Pobre era al pueblo, pobres las míseras casas de sus pobres habitantes, pobre la familia de Juanito. Bueno, decir familia posiblemente sea mucho decir, porque este niño vivía solo con su madre en una mísera covacha en el ejido del pueblo, no muy habitable dadas sus condiciones malsanas, pero ¡a ver!, desde que su padre falleció en un penoso accidente laboral, todo había sido rodar en pendiente hacia el abismo.


Cerca de la gruta había un espléndido y tupido bosque con multitud de árboles. Castaños, encinas, nogales, robles, encinas, en fín, muchos, muchos árboles que proveían a los lugareños con sus frutos de los que estos se aprovechaban para elaborar sus alimentos. Castañas en dulce, bellotas asadas, nueces crudas y como adorno de los bizcochos, o ingredientes para los dulces que las hacendosas mujeres el pueblo preparaban. Todo, todo lo del bosque se aprovechaba. Buena leña para los fogones en los que se preparaban los alimentos y ardía en las chimeneas, junto a las cuales las abuelas entretenían a sus nietos en las frías tardes de invierno contándole consejas y relatos de príncipes y princesas.


Había la creencia, entre los pueblerinos, aunque nadie los habia visto, de que estaba habitado por hadas y elfos bonachones que muchas veces, unas y otros, visitaban las casas de los niños más pobres y les dejaban regalos, comida, ropa, tejida por las mismas hadas, zapatos hechos por los elfos, juguetes, golosinas y chucherías con las que los críos se entretenían.


Todos los niños del pueblo vivían ilusionados con la esperanza de que, un hada, o un elfo llegase a su casa y, aunque no lo viese, le dejase algún regalo.


Su padre había sido un buen trabajador agrícola. Mientras vivía todo había sido felicidad para Juanito: Risas, besos, canciones, dulces meriendas, estupendas comidas… Todo lo que puede hacer feliz a un niño bien querido por su familia, pero llegó la desgracia. El padre, cuando araba, se precipitó por un terraplén, con tan mala suerte que se rompió el cuello.


La desolación entró en la casa. La madre Antonia y Juanito siempre habían vivido a la sombra de su padre y no estaban muy preparados para afrontar con valentía la vida. Por ello, poco a poco Antonia, que no había encontrado trabajo ni como sirvienta en ninguna casa, comenzó a vender los muebles y enseres que poseía, hasta que, al final tuvieron que abandonar la vivienda por no poder pagar el alquiler y acondicionaron, como pudieron, la cueva a la que se mudaron.

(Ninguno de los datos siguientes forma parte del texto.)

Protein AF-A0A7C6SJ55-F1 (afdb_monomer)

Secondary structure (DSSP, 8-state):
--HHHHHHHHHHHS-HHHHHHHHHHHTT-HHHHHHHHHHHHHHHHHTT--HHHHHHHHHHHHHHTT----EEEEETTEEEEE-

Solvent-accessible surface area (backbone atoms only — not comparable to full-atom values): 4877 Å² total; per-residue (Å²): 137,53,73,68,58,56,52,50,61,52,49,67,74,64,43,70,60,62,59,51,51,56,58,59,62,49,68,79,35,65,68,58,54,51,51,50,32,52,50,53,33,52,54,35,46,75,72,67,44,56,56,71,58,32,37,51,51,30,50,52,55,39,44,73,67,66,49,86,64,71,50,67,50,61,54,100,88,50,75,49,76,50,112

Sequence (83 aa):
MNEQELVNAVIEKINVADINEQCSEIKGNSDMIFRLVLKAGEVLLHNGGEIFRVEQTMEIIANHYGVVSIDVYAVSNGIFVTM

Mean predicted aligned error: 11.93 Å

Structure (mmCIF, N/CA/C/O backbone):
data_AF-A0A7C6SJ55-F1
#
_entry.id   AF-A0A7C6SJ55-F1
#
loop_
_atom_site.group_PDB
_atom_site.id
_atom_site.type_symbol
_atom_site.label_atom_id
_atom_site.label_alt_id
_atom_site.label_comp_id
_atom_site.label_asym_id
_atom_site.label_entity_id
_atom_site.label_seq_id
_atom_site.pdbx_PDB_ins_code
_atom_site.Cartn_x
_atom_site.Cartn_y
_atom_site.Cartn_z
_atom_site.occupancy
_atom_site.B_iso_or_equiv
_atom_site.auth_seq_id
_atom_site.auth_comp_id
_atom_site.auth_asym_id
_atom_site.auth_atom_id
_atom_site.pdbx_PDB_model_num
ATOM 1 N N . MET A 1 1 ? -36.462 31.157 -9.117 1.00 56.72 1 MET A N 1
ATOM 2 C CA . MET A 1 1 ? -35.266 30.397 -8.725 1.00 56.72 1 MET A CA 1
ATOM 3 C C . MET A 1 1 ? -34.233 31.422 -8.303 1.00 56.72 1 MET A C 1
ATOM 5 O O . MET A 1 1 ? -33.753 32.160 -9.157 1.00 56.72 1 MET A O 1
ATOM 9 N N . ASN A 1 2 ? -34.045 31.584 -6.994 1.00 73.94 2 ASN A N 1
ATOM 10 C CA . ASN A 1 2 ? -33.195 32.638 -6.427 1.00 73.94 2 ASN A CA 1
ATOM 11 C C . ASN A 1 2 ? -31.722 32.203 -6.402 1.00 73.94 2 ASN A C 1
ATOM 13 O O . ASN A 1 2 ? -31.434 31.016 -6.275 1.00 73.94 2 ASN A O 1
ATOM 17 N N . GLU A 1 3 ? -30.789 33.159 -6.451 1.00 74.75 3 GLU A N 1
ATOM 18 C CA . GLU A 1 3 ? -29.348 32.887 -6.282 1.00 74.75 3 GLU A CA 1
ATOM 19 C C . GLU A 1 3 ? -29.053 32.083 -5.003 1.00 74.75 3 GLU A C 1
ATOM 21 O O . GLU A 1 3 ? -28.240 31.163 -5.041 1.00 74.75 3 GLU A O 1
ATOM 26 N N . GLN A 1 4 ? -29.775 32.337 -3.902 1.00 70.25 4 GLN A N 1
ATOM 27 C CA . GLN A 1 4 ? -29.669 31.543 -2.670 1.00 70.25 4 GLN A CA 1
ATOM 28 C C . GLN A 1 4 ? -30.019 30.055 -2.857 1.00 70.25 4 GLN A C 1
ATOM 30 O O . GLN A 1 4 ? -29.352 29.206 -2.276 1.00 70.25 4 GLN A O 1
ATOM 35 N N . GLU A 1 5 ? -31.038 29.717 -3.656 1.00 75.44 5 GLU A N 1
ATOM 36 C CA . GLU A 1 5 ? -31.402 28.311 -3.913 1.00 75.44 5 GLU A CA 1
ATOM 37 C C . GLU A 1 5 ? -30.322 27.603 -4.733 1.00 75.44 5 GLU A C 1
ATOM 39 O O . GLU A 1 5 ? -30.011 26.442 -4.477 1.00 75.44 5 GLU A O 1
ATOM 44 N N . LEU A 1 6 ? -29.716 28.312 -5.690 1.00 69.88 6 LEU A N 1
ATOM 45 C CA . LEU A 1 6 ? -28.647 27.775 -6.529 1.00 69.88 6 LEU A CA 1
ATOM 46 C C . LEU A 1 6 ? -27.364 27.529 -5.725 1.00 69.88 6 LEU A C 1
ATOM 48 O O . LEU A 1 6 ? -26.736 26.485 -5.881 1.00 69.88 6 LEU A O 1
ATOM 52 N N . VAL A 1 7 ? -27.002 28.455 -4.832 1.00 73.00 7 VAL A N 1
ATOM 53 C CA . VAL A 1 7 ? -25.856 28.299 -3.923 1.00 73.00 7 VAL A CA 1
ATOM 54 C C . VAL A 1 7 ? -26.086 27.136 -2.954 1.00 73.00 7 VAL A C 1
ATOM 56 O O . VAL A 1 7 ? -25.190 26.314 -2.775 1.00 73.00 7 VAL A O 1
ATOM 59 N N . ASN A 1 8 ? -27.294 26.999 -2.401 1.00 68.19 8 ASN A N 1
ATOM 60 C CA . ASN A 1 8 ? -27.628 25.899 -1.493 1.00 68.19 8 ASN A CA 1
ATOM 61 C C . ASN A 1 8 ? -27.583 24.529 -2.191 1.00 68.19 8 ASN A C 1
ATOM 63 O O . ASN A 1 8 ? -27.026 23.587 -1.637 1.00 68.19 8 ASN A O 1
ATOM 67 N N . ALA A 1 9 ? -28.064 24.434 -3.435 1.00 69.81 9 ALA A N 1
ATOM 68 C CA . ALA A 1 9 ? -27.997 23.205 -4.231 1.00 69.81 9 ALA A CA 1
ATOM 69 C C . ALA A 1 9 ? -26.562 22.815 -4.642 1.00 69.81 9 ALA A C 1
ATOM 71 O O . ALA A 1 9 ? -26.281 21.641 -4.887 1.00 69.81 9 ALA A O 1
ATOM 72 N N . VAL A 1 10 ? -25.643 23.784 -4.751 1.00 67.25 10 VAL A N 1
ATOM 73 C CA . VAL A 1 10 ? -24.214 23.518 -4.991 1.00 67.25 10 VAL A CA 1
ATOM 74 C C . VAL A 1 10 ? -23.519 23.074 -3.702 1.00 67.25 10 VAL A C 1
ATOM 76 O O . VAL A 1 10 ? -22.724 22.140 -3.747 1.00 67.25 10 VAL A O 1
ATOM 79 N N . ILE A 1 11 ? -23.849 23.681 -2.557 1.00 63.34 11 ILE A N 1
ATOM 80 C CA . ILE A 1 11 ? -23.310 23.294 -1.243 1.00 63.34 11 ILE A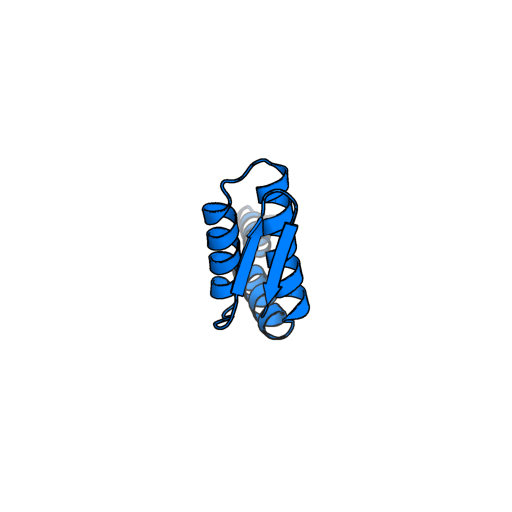 CA 1
ATOM 81 C C . ILE A 1 11 ? -23.762 21.879 -0.850 1.00 63.34 11 ILE A C 1
ATOM 83 O O . ILE A 1 11 ? -22.931 21.100 -0.393 1.00 63.34 11 ILE A O 1
ATOM 87 N N . GLU A 1 12 ? -25.018 21.495 -1.108 1.00 62.59 12 GLU A N 1
ATOM 88 C CA . GLU A 1 12 ? -25.494 20.113 -0.901 1.00 62.59 12 GLU A CA 1
ATOM 89 C C . GLU A 1 12 ? -24.710 19.075 -1.720 1.00 62.59 12 GLU A C 1
ATOM 91 O O . GLU A 1 12 ? -24.552 17.942 -1.280 1.00 62.59 12 GLU A O 1
ATOM 96 N N . LYS A 1 13 ? -24.173 19.448 -2.889 1.00 60.03 13 LYS A N 1
ATOM 97 C CA . LYS A 1 13 ? -23.347 18.560 -3.727 1.00 60.03 13 LYS A CA 1
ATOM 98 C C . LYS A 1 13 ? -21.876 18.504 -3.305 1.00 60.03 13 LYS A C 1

Era grande y espaciosa y, aunque tenía humedad, ofrecía un abrigo seguro y gratuito, no era de nadie, en el que poder vivir.


La madre empezó a valerse por ella mima. Había conservado algunas herramientas y utensilios. Entre ellos una buena hacha con la que cortaba madera en el bosque para que no faltase, sobre todo en invierno, una buena fogata en la cueva y eliminase la humedad.


Logró hacer de aquella cueva, en principio inhóspita, un lugar en el que medianamente se podía vivir. Casi hasta con comodidad.


Juanito, a sus ocho años, había sido zarandeado por la vida posiblemente más de lo que un niño puede soportar a su edad, pero la madre a la que no le quedaba más remedio, tuvo que hacerse fuerte y sacar bríos que ella misma desconocía que poseía, y, sobre todo por Juanito, encaró la vida con unos arrestos inusitados.


Su padre había fallecido en el mes de marzo. El tiempo implacable avanzaba y la situación no mejoraba. La madre tuvo una idea muy buena. Ir a casa de las personas que tenían más dinero que ella y ofrecerse para lavarles la ropa en el arroyo del bosque. Algo consiguió con eso, y pudo ganar algún dinero para comprar las cosas más elementales, harina, garbanzos, arroz, aceite, alubias…, algunos víveres con lo que poder comer.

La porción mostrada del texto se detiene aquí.